The bummer about this is it does require good rate control to actually work. It works great with things like x264 where there are great rate control modes where you can do a 2-pass encode and tightly hit a target. With x265, yeah, you can still do it, VP9 maybe not...and it's not easily parallelizable. It's quite a linear process and it's quite slow. You can do two encodes at once, then you need to wait, compare them and then step down. So, time wise, it does have quite a large latency.
Finally, you can try to approach this from a different perspective, where you do something like CRF encode and then use that data as a scale of some kind. The pros of this approach are that, again, it's really straightforward to implement and it's really fast. The cons are we couldn't get it to work. We couldn't find a reliable mapping between CRF and the optimal convex hull for our content, especially when we were using VMAF as our primary metric. We really like VMAF at Mux. We've evaluated it compared to SSIM and PSNR. We found the results are much more visually pleasing across a broad range of our content, which is why it's our primary metric, but we couldn't get CRF to map neatly into that space.
Okay, So what we're actually doing is a machine learning and skipping all three of these approaches. Here's how we did it. I teamed up with another Muxologist, called Ben Dodson, who has the pro of being a data scientist but not a video engineer and with our powers combined, we created a new model to efficiently estimate convex hulls so that we didn't need to do any work at all. We built a smallish data set. I know it's Video @ Scale, and it's five hundred clips. Like, oh yeah, it's video scale. No, it's only five hundred clips. It's not not proper scale yet, but the results we've gotten from this approach are really great.
What we did was we took the five hundred clips, walked the convex hull using that tight, efficient approach. We tested about 54 bitrates, two encodes per bit rate and used VMAF, which is pretty slow. We would love to get our hands on a foster VMAF. And yeah, I took about a 140 days of processing which for like me was a lot but like for most of the people in the room was like, "it's like two seconds of processing time." Yeah, I know. Okay, we're working on it.

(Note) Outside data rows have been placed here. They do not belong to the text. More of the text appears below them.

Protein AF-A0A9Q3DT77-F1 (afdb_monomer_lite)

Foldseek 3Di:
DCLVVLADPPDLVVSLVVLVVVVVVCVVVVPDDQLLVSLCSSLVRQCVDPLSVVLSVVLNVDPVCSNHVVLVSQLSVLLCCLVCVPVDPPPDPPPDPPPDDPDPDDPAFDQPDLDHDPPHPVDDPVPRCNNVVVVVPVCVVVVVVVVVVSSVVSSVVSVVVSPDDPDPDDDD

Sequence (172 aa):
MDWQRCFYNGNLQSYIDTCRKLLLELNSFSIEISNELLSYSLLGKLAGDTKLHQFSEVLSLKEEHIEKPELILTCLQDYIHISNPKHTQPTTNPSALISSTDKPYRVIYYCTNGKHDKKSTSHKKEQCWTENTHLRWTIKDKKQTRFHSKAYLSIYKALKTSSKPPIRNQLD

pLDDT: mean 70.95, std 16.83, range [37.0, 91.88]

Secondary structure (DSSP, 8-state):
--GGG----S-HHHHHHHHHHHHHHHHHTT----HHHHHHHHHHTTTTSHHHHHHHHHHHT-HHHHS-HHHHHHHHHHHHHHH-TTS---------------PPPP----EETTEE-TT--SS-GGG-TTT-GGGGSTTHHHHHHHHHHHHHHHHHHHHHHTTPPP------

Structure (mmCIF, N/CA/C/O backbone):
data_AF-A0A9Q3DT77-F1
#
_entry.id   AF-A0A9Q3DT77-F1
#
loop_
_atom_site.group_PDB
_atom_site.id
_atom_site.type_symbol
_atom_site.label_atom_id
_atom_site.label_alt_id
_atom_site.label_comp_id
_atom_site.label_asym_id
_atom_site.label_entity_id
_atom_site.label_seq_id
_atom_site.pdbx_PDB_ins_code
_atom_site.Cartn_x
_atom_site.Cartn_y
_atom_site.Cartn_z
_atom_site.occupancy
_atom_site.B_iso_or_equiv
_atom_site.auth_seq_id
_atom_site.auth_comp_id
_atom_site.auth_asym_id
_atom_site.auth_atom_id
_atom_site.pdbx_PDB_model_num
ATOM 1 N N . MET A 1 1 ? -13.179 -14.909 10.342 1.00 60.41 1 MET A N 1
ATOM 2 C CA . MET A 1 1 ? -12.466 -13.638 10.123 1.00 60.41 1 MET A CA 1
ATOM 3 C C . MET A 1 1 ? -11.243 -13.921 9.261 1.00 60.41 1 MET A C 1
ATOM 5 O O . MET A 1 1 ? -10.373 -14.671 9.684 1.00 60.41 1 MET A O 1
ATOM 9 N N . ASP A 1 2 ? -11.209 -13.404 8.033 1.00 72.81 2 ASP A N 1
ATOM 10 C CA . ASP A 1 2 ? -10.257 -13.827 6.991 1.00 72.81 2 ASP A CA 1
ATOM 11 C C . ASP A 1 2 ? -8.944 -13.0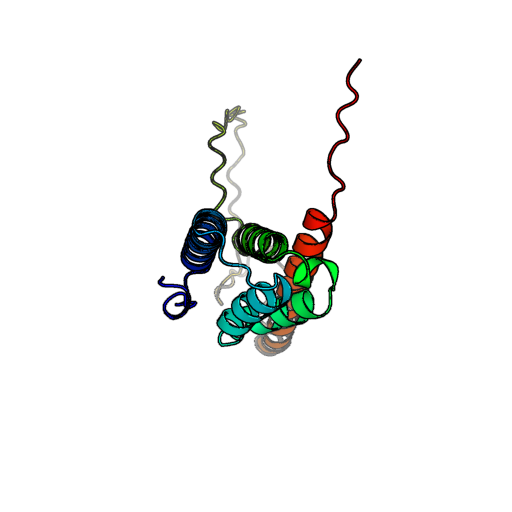10 6.962 1.00 72.81 2 ASP A C 1
ATOM 13 O O . ASP A 1 2 ? -8.213 -13.048 5.973 1.00 72.81 2 ASP A O 1
ATOM 17 N N . TRP A 1 3 ? -8.583 -12.305 8.046 1.00 76.25 3 TRP A N 1
ATOM 18 C CA . TRP A 1 3 ? -7.357 -11.481 8.114 1.00 76.25 3 TRP A CA 1
ATOM 19 C C . TRP A 1 3 ? -6.082 -12.263 7.771 1.00 76.25 3 TRP A C 1
ATOM 21 O O . TRP A 1 3 ? -5.187 -11.783 7.067 1.00 76.25 3 TRP A O 1
ATOM 31 N N . GLN A 1 4 ? -6.016 -13.517 8.219 1.00 71.50 4 GLN A N 1
ATOM 32 C CA . GLN A 1 4 ? -4.909 -14.407 7.888 1.00 71.50 4 GLN A CA 1
ATOM 33 C C . GLN A 1 4 ? -4.855 -14.759 6.403 1.00 71.50 4 GLN A C 1
ATOM 35 O O . GLN A 1 4 ? -3.765 -15.006 5.922 1.00 71.50 4 GLN A O 1
ATOM 40 N N . ARG A 1 5 ? -5.976 -14.741 5.671 1.00 71.75 5 ARG A N 1
ATOM 41 C CA . ARG A 1 5 ? -6.042 -15.056 4.232 1.00 71.75 5 ARG A CA 1
ATOM 42 C C . ARG A 1 5 ? -5.800 -13.846 3.333 1.00 71.75 5 ARG A C 1
ATOM 44 O O . ARG A 1 5 ? -5.638 -14.005 2.127 1.00 71.75 5 ARG A O 1
ATOM 51 N N . CYS A 1 6 ? -5.759 -12.645 3.905 1.00 78.69 6 CYS A N 1
ATOM 52 C CA . CYS A 1 6 ? -5.394 -11.441 3.179 1.00 78.69 6 CYS A CA 1
ATOM 53 C C . CYS A 1 6 ? -3.904 -11.495 2.824 1.00 78.69 6 CYS A C 1
ATOM 55 O O . CYS A 1 6 ? -3.061 -11.270 3.684 1.00 78.69 6 CYS A O 1
ATOM 57 N N . PHE A 1 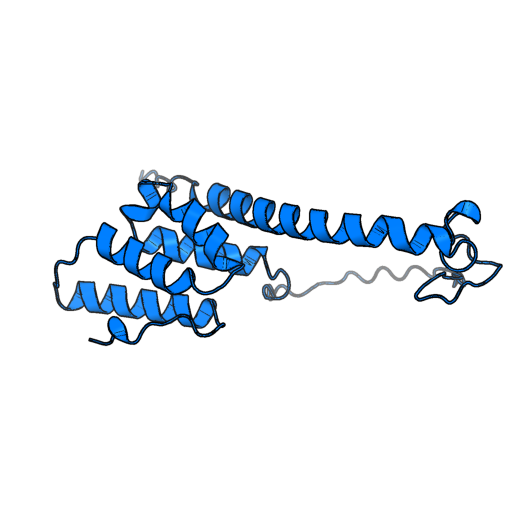7 ? -3.552 -11.819 1.587 1.00 82.00 7 PHE A N 1
ATOM 58 C CA . PHE A 1 7 ? -2.165 -11.807 1.128 1.00 82.00 7 PHE A CA 1
ATOM 59 C C . PHE A 1 7 ? -2.057 -11.044 -0.177 1.00 82.00 7 PHE A C 1
ATOM 61 O O . PHE A 1 7 ? -2.966 -11.062 -1.008 1.00 82.00 7 PHE A O 1
ATOM 68 N N . TYR A 1 8 ? -0.920 -10.387 -0.362 1.00 86.44 8 TYR A N 1
ATOM 69 C CA . TYR A 1 8 ? -0.598 -9.791 -1.641 1.00 86.44 8 TYR A CA 1
ATOM 70 C C . TYR A 1 8 ? -0.259 -10.895 -2.652 1.00 86.44 8 TYR A C 1
ATOM 72 O O . TYR A 1 8 ? 0.625 -11.716 -2.425 1.00 86.44 8 TYR A O 1
ATOM 80 N N . ASN A 1 9 ? -0.975 -10.910 -3.775 1.00 85.25 9 ASN A N 1
ATOM 81 C CA . ASN A 1 9 ? -0.865 -11.921 -4.832 1.00 85.25 9 ASN A CA 1
ATOM 82 C C . ASN A 1 9 ? -0.367 -11.336 -6.168 1.00 85.25 9 ASN A C 1
ATOM 84 O O . ASN A 1 9 ? -0.596 -11.918 -7.226 1.00 85.25 9 ASN A O 1
ATOM 88 N N . GLY A 1 10 ? 0.268 -10.160 -6.136 1.00 84.44 10 GLY A N 1
ATOM 89 C CA . GLY A 1 10 ? 0.688 -9.435 -7.338 1.00 84.44 10 GLY A CA 1
ATOM 90 C C . GLY A 1 10 ? -0.309 -8.380 -7.833 1.00 84.44 10 GLY A C 1
ATOM 91 O O . GLY A 1 10 ? 0.033 -7.600 -8.720 1.00 84.44 10 GLY A O 1
ATOM 92 N N . ASN A 1 11 ? -1.521 -8.308 -7.266 1.00 88.31 11 ASN A N 1
ATOM 93 C CA . ASN A 1 11 ? -2.487 -7.245 -7.552 1.00 88.31 11 ASN A CA 1
ATOM 94 C C . ASN A 1 11 ? -2.663 -6.320 -6.340 1.00 88.31 11 ASN A C 1
ATOM 96 O O . ASN A 1 11 ? -3.358 -6.644 -5.376 1.00 88.31 11 ASN A O 1
ATOM 100 N N . LEU A 1 12 ? -2.049 -5.136 -6.413 1.00 89.25 12 LEU A N 1
ATOM 101 C CA . LEU A 1 12 ? -2.050 -4.186 -5.302 1.00 89.25 12 LEU A CA 1
ATOM 102 C C . LEU A 1 12 ? -3.433 -3.573 -5.035 1.00 89.25 12 LEU A C 1
ATOM 104 O O . LEU A 1 12 ? -3.773 -3.360 -3.877 1.00 89.25 12 LEU A O 1
ATOM 108 N N . GLN A 1 13 ? -4.248 -3.340 -6.069 1.00 90.00 13 GLN A N 1
ATOM 109 C CA . GLN A 1 13 ? -5.600 -2.795 -5.890 1.00 90.00 13 GLN A CA 1
ATOM 110 C C . GLN A 1 13 ? -6.490 -3.792 -5.143 1.00 90.00 13 GLN A C 1
ATOM 112 O O . GLN A 1 13 ? -7.099 -3.449 -4.136 1.00 90.00 13 GLN A O 1
ATOM 117 N N . SER A 1 14 ? -6.482 -5.054 -5.584 1.00 90.31 14 SER A N 1
ATOM 118 C CA . SER A 1 14 ? -7.244 -6.122 -4.932 1.00 90.31 14 SER A CA 1
ATOM 119 C C . SER A 1 14 ? -6.810 -6.330 -3.480 1.00 90.31 14 SER A C 1
ATOM 121 O O . SER A 1 14 ? -7.659 -6.570 -2.619 1.00 90.31 14 SER A O 1
ATOM 123 N N . TYR A 1 15 ? -5.511 -6.204 -3.198 1.00 91.12 15 TYR A N 1
ATOM 124 C CA . TYR A 1 15 ? -4.990 -6.243 -1.836 1.00 91.12 15 TYR A CA 1
ATOM 125 C C . TYR A 1 15 ? -5.550 -5.095 -0.982 1.00 91.12 15 TYR A C 1
ATOM 127 O O . TYR A 1 15 ? -6.142 -5.362 0.060 1.00 91.12 15 TYR A O 1
ATOM 135 N N . ILE A 1 16 ? -5.446 -3.843 -1.450 1.00 91.25 16 ILE A N 1
ATOM 136 C CA . ILE A 1 16 ? -5.963 -2.660 -0.738 1.00 91.25 16 ILE A CA 1
ATOM 137 C C . ILE A 1 16 ? -7.460 -2.799 -0.442 1.00 91.25 16 ILE A C 1
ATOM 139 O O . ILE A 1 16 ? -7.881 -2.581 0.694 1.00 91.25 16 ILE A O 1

Then we leveraged pre-existing models very heavily to basically cheat this. We try to use as much transfer learning as possible. So we started with a first neural net built on top of Inception where you like cut the last layer of the neural network off because you're not interested in the classification. What you're interested in is taking a frame from a video and turning into a interesting vector representation of the content.
Then, we trained a second neural net on the YouTube 8M data set which is similar to Inception, but specifically for classifying video content. We feed this model frames usually sampled at one FPS or lower depending on the length of the content. And that transforms are multiple frames from being images to being vectors to being a single vector, which we then trained an LSTM on to output our final convex hull estimation.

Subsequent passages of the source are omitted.